On the flip side, the year-over-year performance was sluggish. The quarter also witnessed a significant foreign exchange impact.
The contraction of both margins is worrisome. Align Technology’s operating expenses reported during the quarter increased due to higher incentive compensations and continued investments in sales and R&D activities. This was partially offset by controlled spending on advertising and marketing as part of ALGN’s efforts to manage costs efficiently.
Recently, Align Technology announced a $75 million equity investment in Heartland Dental, a multidisciplinary DSO with GDP and ortho practices across the United States.

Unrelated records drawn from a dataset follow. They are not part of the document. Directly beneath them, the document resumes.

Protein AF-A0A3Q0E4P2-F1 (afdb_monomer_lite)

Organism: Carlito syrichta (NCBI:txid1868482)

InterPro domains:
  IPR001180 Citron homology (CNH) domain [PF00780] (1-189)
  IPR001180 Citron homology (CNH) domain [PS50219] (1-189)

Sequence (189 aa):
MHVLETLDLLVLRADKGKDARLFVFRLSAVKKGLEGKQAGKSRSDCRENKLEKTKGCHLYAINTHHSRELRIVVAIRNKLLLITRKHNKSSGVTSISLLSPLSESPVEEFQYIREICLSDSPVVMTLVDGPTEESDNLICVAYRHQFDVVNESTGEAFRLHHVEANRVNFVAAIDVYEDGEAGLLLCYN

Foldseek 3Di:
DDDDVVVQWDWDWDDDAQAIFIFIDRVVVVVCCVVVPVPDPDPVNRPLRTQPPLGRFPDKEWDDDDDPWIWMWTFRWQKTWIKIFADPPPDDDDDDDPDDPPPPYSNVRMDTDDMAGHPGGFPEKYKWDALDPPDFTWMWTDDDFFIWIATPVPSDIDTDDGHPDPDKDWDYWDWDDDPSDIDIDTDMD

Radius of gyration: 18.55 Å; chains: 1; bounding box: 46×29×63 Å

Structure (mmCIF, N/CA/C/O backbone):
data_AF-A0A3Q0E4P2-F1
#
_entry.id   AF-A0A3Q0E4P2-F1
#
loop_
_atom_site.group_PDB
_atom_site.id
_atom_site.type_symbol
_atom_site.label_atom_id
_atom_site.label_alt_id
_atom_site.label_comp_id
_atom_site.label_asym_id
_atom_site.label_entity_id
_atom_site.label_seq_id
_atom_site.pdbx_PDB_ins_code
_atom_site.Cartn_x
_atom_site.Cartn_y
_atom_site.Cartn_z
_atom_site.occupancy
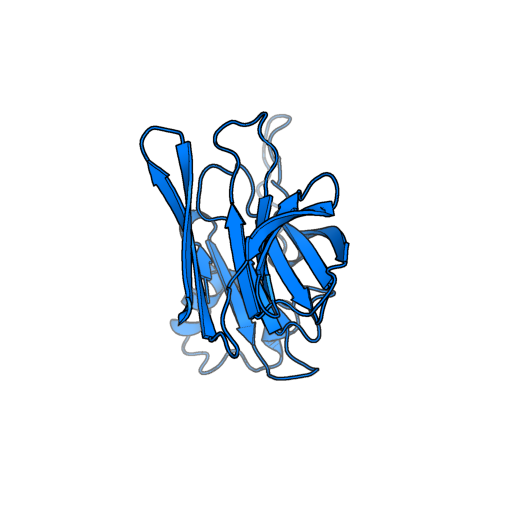_atom_site.B_iso_or_equiv
_atom_site.auth_seq_id
_atom_site.auth_comp_id
_atom_site.auth_asym_id
_atom_site.auth_atom_id
_atom_site.pdbx_PDB_model_num
ATOM 1 N N . MET A 1 1 ? -7.870 -6.584 3.751 1.00 91.50 1 MET A N 1
ATOM 2 C CA . MET A 1 1 ? -8.197 -6.299 5.164 1.00 91.50 1 MET A CA 1
ATOM 3 C C . MET A 1 1 ? -6.963 -6.665 5.953 1.00 91.50 1 MET A C 1
ATOM 5 O O . MET A 1 1 ? -6.451 -7.746 5.711 1.00 91.50 1 MET A O 1
ATOM 9 N N . HIS A 1 2 ? -6.494 -5.792 6.836 1.00 94.69 2 HIS A N 1
ATOM 10 C CA . HIS A 1 2 ? -5.319 -6.033 7.667 1.00 94.69 2 HIS A CA 1
ATOM 11 C C . HIS A 1 2 ? -5.709 -5.893 9.138 1.00 94.69 2 HIS A C 1
ATOM 13 O O . HIS A 1 2 ? -6.285 -4.876 9.531 1.00 94.69 2 HIS A O 1
ATOM 19 N N . VAL A 1 3 ? -5.432 -6.934 9.920 1.00 94.00 3 VAL A N 1
ATOM 20 C CA . VAL A 1 3 ? -5.656 -6.986 11.369 1.00 94.00 3 VAL A CA 1
ATOM 21 C C . VAL A 1 3 ? -4.300 -6.806 12.039 1.00 94.00 3 VAL A C 1
ATOM 23 O O . VAL A 1 3 ? -3.404 -7.616 11.836 1.00 94.00 3 VAL A O 1
ATOM 26 N N . LEU A 1 4 ? -4.147 -5.732 12.806 1.00 91.62 4 LEU A N 1
ATOM 27 C CA . LEU A 1 4 ? -2.911 -5.348 13.481 1.00 91.62 4 LEU A CA 1
ATOM 28 C C . LEU A 1 4 ? -3.134 -5.460 14.986 1.00 91.62 4 LEU A C 1
ATOM 30 O O . LEU A 1 4 ? -3.407 -4.472 15.669 1.00 91.62 4 LEU A O 1
ATOM 34 N N . GLU A 1 5 ? -3.078 -6.693 15.490 1.00 89.81 5 GLU A N 1
ATOM 35 C CA . GLU A 1 5 ? -3.446 -7.016 16.874 1.00 89.81 5 GLU A CA 1
ATOM 36 C C . GLU A 1 5 ? -2.582 -6.283 17.899 1.00 89.81 5 GLU A C 1
ATOM 38 O O . GLU A 1 5 ? -3.112 -5.708 18.846 1.00 89.81 5 GLU A O 1
ATOM 43 N N . THR A 1 6 ? -1.269 -6.226 17.666 1.00 88.25 6 THR A N 1
ATOM 44 C CA . THR A 1 6 ? -0.304 -5.524 18.529 1.00 88.25 6 THR A CA 1
ATOM 45 C C . THR A 1 6 ? -0.577 -4.025 18.627 1.00 88.25 6 THR A C 1
ATOM 47 O O . THR A 1 6 ? -0.228 -3.393 19.620 1.00 88.25 6 THR A O 1
ATOM 50 N N . LEU A 1 7 ? -1.221 -3.454 17.608 1.00 88.69 7 LEU A N 1
ATOM 51 C CA . LEU A 1 7 ? -1.549 -2.036 17.528 1.00 88.69 7 LEU A CA 1
ATOM 52 C C . LEU A 1 7 ? -2.996 -1.731 17.941 1.00 88.69 7 LEU A C 1
ATOM 54 O O . LEU A 1 7 ? -3.352 -0.555 17.986 1.00 88.69 7 LEU A O 1
ATOM 58 N N . ASP A 1 8 ? -3.805 -2.754 18.239 1.00 90.38 8 ASP A N 1
ATOM 59 C CA . ASP A 1 8 ? -5.261 -2.673 18.427 1.00 90.38 8 ASP A CA 1
ATOM 60 C C . ASP A 1 8 ? -5.993 -2.079 17.207 1.00 90.38 8 ASP A C 1
ATOM 62 O O . ASP A 1 8 ? -6.999 -1.391 17.363 1.00 90.38 8 ASP A O 1
ATOM 66 N N . LEU A 1 9 ? -5.518 -2.328 15.977 1.00 92.06 9 LEU A N 1
ATOM 67 C CA . LEU A 1 9 ? -6.068 -1.713 14.760 1.00 92.06 9 LEU A CA 1
ATOM 68 C C . LEU A 1 9 ? -6.607 -2.728 13.742 1.00 92.06 9 LEU A C 1
ATOM 70 O O . LEU A 1 9 ? -6.037 -3.788 13.504 1.00 92.06 9 LEU A O 1
ATOM 74 N N . LEU A 1 10 ? -7.695 -2.354 13.075 1.00 93.31 10 LEU A N 1
ATOM 75 C CA . LEU A 1 10 ? -8.236 -3.008 11.887 1.00 93.31 10 LEU A CA 1
ATOM 76 C C . LEU A 1 10 ? -8.251 -2.000 10.741 1.00 93.31 10 LEU A C 1
ATOM 78 O O . LEU A 1 10 ? -8.985 -1.015 10.804 1.00 93.31 10 LEU A O 1
ATOM 82 N N . VAL A 1 11 ? -7.493 -2.270 9.679 1.00 94.94 11 VAL A N 1
ATOM 83 C CA . VAL A 1 11 ? -7.446 -1.434 8.472 1.00 94.94 11 VAL A CA 1
ATOM 84 C C . VAL A 1 11 ? -8.111 -2.166 7.317 1.00 94.94 11 VAL A C 1
ATOM 86 O O . VAL A 1 11 ? -7.691 -3.257 6.914 1.00 94.94 11 VAL A O 1
ATOM 89 N N . LEU A 1 12 ? -9.139 -1.564 6.729 1.00 95.06 12 LEU A N 1
ATOM 90 C CA . LEU A 1 12 ? -9.855 -2.172 5.613 1.00 95.06 12 LEU A CA 1
ATOM 91 C C . LEU A 1 12 ? -10.270 -1.146 4.567 1.00 95.06 12 LEU A C 1
ATOM 93 O O . LEU A 1 12 ? -10.650 -0.021 4.879 1.00 95.06 12 LEU A O 1
ATOM 97 N N . ARG A 1 13 ? -10.232 -1.573 3.306 1.00 94.81 13 ARG A N 1
ATOM 98 C CA . ARG A 1 13 ? -10.863 -0.853 2.205 1.00 94.81 13 ARG A CA 1
ATOM 99 C C . ARG A 1 13 ? -12.317 -1.288 2.105 1.00 94.81 13 ARG A C 1
ATOM 101 O O . ARG A 1 13 ? -12.579 -2.484 1.985 1.00 94.81 13 ARG A O 1
ATOM 108 N N . ALA A 1 14 ? -13.236 -0.333 2.143 1.00 91.69 14 ALA A N 1
ATOM 109 C CA . ALA A 1 14 ? -14.652 -0.568 1.886 1.00 91.69 14 ALA A CA 1
ATOM 110 C C . ALA A 1 14 ? -15.128 0.280 0.704 1.00 91.69 14 ALA A C 1
ATOM 112 O O . ALA A 1 14 ? -14.383 1.108 0.174 1.00 91.69 14 ALA A O 1
ATOM 113 N N . ASP A 1 15 ? -16.379 0.049 0.306 1.00 88.56 15 ASP A N 1
ATOM 114 C CA . ASP A 1 15 ? -17.014 0.631 -0.875 1.00 88.56 15 ASP A CA 1
ATOM 115 C C . ASP A 1 15 ? -16.317 0.232 -2.196 1.00 88.56 15 ASP A C 1
ATOM 117 O O . ASP A 1 15 ? -15.335 -0.517 -2.226 1.00 88.56 15 ASP A O 1
ATOM 121 N N . LYS A 1 16 ? -16.885 0.642 -3.335 1.00 86.44 16 LYS A N 1
ATOM 122 C CA . LYS A 1 16 ? -16.373 0.303 -4.674 1.00 86.44 16 LYS A CA 1
ATOM 123 C C . LYS A 1 16 ? -16.328 1.540 -5.566 1.00 86.44 16 LYS A C 1
ATOM 125 O O . LYS A 1 16 ? -17.105 2.477 -5.402 1.00 86.44 16 LYS A O 1
ATOM 130 N N . GLY A 1 17 ? -15.425 1.523 -6.545 1.00 89.44 17 GLY A N 1
ATOM 131 C CA . GLY A 1 17 ? -15.295 2.596 -7.528 1.00 89.44 17 GLY A CA 1
ATOM 132 C C . GLY A 1 17 ? -14.924 3.937 -6.891 1.00 89.44 17 GLY A C 1
ATOM 133 O O . GLY A 1 17 ? -14.034 4.012 -6.050 1.00 89.44 17 GLY A O 1
ATOM 134 N N . LYS A 1 18 ? -15.612 5.007 -7.298 1.00 91.38 18 LYS A N 1
ATOM 135 C CA . LYS A 1 18 ? -15.286 6.389 -6.899 1.00 91.38 18 LYS A CA 1
ATOM 136 C C . LYS A 1 18 ? -15.497 6.675 -5.411 1.00 91.38 18 LYS A C 1
ATOM 138 O O . LYS A 1 18 ? -14.949 7.655 -4.913 1.00 91.38 18 LYS A O 1
ATOM 143 N N . ASP A 1 19 ? -16.275 5.852 -4.717 1.00 91.31 19 ASP A N 1
ATOM 144 C CA . ASP A 1 19 ? -16.550 6.023 -3.291 1.00 91.31 19 ASP A CA 1
ATOM 145 C C . ASP A 1 19 ? -15.703 5.116 -2.397 1.00 91.31 19 ASP A C 1
ATOM 147 O O . ASP A 1 19 ? -15.778 5.264 -1.182 1.00 91.31 19 ASP A O 1
ATOM 151 N N . ALA A 1 20 ? -14.856 4.256 -2.983 1.00 94.38 20 ALA A N 1
ATOM 152 C CA . ALA A 1 20 ? -13.923 3.408 -2.247 1.00 94.38 20 ALA A CA 1
ATOM 153 C C . ALA A 1 20 ? -13.034 4.231 -1.305 1.00 94.38 20 ALA A C 1
ATOM 155 O O . ALA A 1 20 ? -12.517 5.278 -1.702 1.00 94.38 20 ALA A O 1
ATOM 156 N N . ARG A 1 21 ? -12.877 3.779 -0.060 1.00 95.56 21 ARG A N 1
ATOM 157 C CA . ARG A 1 21 ? -12.109 4.475 0.987 1.00 95.56 21 ARG A CA 1
ATOM 158 C C . ARG A 1 21 ? -11.437 3.485 1.922 1.00 95.56 21 ARG A C 1
ATOM 160 O O . ARG A 1 21 ? -11.900 2.351 2.070 1.00 95.56 21 ARG A O 1
ATOM 167 N N . LEU A 1 22 ? -10.382 3.942 2.590 1.00 95.88 22 LEU A N 1
ATOM 168 C CA . LEU A 1 22 ? -9.832 3.239 3.741 1.00 95.88 22 LEU A CA 1
ATOM 169 C C . LEU A 1 22 ? -10.533 3.645 5.027 1.00 95.88 22 LEU A C 1
ATOM 171 O O . LEU A 1 22 ? -10.864 4.811 5.247 1.00 95.88 22 LEU A O 1
ATOM 175 N N . PHE A 1 23 ? -10.710 2.649 5.881 1.00 94.75 23 PHE A N 1
ATOM 176 C CA . PHE A 1 23 ? -11.236 2.791 7.220 1.00 94.75 23 PHE A CA 1
ATOM 177 C C . PHE A 1 23 ? -10.266 2.166 8.209 1.00 94.75 23 PHE A C 1
ATOM 179 O O . PHE A 1 23 ? -9.666 1.124 7.922 1.00 94.75 23 PHE A O 1
ATOM 186 N N . VAL A 1 24 ? -10.149 2.794 9.373 1.00 94.06 24 VAL A N 1
ATOM 187 C CA . VAL A 1 24 ? -9.352 2.300 10.489 1.00 94.06 24 VAL A CA 1
ATOM 188 C C . VAL A 1 24 ? -10.243 2.206 11.714 1.00 94.06 24 VAL A C 1
ATOM 190 O O . VAL A 1 24 ? -10.882 3.183 12.078 1.00 94.06 24 VAL A O 1
ATOM 193 N N . PHE A 1 25 ? -10.280 1.043 12.353 1.00 91.56 25 PHE A N 1
ATOM 194 C CA . PHE A 1 25 ? -11.064 0.802 13.562 1.00 91.56 25 PHE A CA 1
ATOM 195 C C . PHE A 1 25 ? -10.164 0.309 14.687 1.00 91.56 25 PHE A C 1
ATOM 197 O O . PHE A 1 25 ? -9.195 -0.401 14.426 1.00 91.56 25 PHE A O 1
ATOM 204 N N . ARG A 1 26 ? -10.534 0.595 15.940 1.00 90.19 26 ARG A N 1
ATOM 205 C CA . ARG A 1 26 ? -9.935 -0.100 17.085 1.00 90.19 26 ARG A CA 1
ATOM 206 C C . ARG A 1 26 ? -10.508 -1.507 17.227 1.00 90.19 26 ARG A C 1
ATOM 208 O O . ARG A 1 26 ? -11.732 -1.663 17.263 1.00 90.19 26 ARG A O 1
ATOM 215 N N . LEU A 1 27 ? -9.655 -2.526 17.335 1.00 89.50 27 LEU A N 1
ATOM 216 C CA . LEU A 1 27 ? -10.096 -3.920 17.481 1.00 89.50 27 LEU A CA 1
ATOM 217 C C . LEU A 1 27 ? -10.895 -4.105 18.773 1.00 89.50 27 LEU A C 1
ATOM 219 O O . LEU A 1 27 ? -11.959 -4.723 18.753 1.00 89.50 27 LEU A O 1
ATOM 223 N N . SER A 1 28 ? -10.453 -3.497 19.872 1.00 86.81 28 SER A N 1
ATOM 224 C CA . SER A 1 28 ? -11.174 -3.442 21.146 1.00 86.81 28 SER A CA 1
ATOM 225 C C . SER A 1 28 ? -12.595 -2.875 21.004 1.00 86.81 28 SER A C 1
ATOM 227 O O . SER A 1 28 ? -13.552 -3.436 21.543 1.00 86.81 28 SER A O 1
ATOM 229 N N . ALA A 1 29 ? -12.767 -1.806 20.222 1.00 84.62 29 ALA A N 1
ATOM 230 C CA . ALA A 1 29 ? -14.071 -1.204 19.957 1.00 84.62 29 ALA A CA 1
ATOM 231 C C . ALA A 1 29 ? -14.957 -2.086 19.061 1.00 84.62 29 ALA A C 1
ATOM 233 O O . ALA A 1 29 ? -16.183 -2.058 19.194 1.00 84.62 29 ALA A O 1
ATOM 234 N N . VAL A 1 30 ? -14.368 -2.860 18.145 1.00 84.12 30 VAL A N 1
ATOM 235 C CA . VAL A 1 30 ? -15.090 -3.848 17.326 1.00 84.12 30 VAL A CA 1
ATOM 236 C C . VAL A 1 30 ? -15.551 -5.025 18.191 1.00 84.12 30 VAL A C 1
ATOM 238 O O . VAL A 1 30 ? -16.732 -5.367 18.149 1.00 84.12 30 VAL A O 1
ATOM 241 N N . LYS A 1 31 ? -14.671 -5.582 19.035 1.00 81.94 31 LYS A N 1
ATOM 242 C CA . LYS A 1 31 ? -14.981 -6.692 19.957 1.00 81.94 31 LYS A CA 1
ATOM 243 C C . LYS A 1 31 ? -16.119 -6.340 20.920 1.00 81.94 31 LYS A C 1
ATOM 245 O O . LYS A 1 31 ? -17.112 -7.058 20.967 1.00 81.94 31 LYS A O 1
ATOM 250 N N . LYS A 1 32 ? -16.048 -5.176 21.580 1.00 80.00 32 LYS A N 1
ATOM 251 C CA . LYS A 1 32 ? -17.129 -4.678 22.458 1.00 80.00 32 LYS A CA 1
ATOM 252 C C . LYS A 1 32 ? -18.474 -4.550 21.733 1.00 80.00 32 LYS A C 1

The collaboration underpins the company’s efforts to accelerate the adoption of digital orthodontics and restorative dentistry.
Zacks Rank and Key Picks
Align Technology currently carries a Zacks Rank #3 (Hold).
Some better-ranked stocks in the broader medical space that have announced quarterly results are Insulet PODD, Avanos Medical AVNS and Henry Schein HSIC.
Insulet, sporting a Zacks Rank #1 (Strong Buy), reported a fourth-quarter 2022 adjusted EPS of 55 cents, beating the Zacks Consensus Estimate by 129.2%. Revenues of $370 million outpaced the consensus estimate by 11.9%. You can see the complete list of today’s Zacks #1 Rank stocks here.
Insulet has an estimated earnings growth rate of 57.8% for the next year. PODD’s earnings surpassed estimates in three of the trailing four quarters and missed the same in one, the average being 59.8%.
Avanos Medical, carrying a Zacks Rank #2 (Buy), reported a fourth-quarter 2022 adjusted EPS of 60 cents, which beat the Zacks Consensus Estimate by 25%. Revenues of $218 million outpaced the consensus estimate by 1.1%.
Avanos Medical has an earnings yield of 5.55% compared to the industry’s -6.88%. AVNS’ earnings surpassed estimates in all the trailing four quarters, the average being 11.01%.
Henry Schein reported fourth-quarter 2022 adjusted earnings of $1.21 per share, which matched the Zacks Consensus Estimate. Revenues of $3.37 billion surpassed the Zacks Consensus Estimate by 0.4%. It currently has a Zacks Rank #2.
Henry Schein has an earnings yield of 6.28% compared with the industry’s 4.55%. HSIC’s earnings surpassed estimates in three of the trailing four quarters and matched the same in one, the average surprise being 2.97%.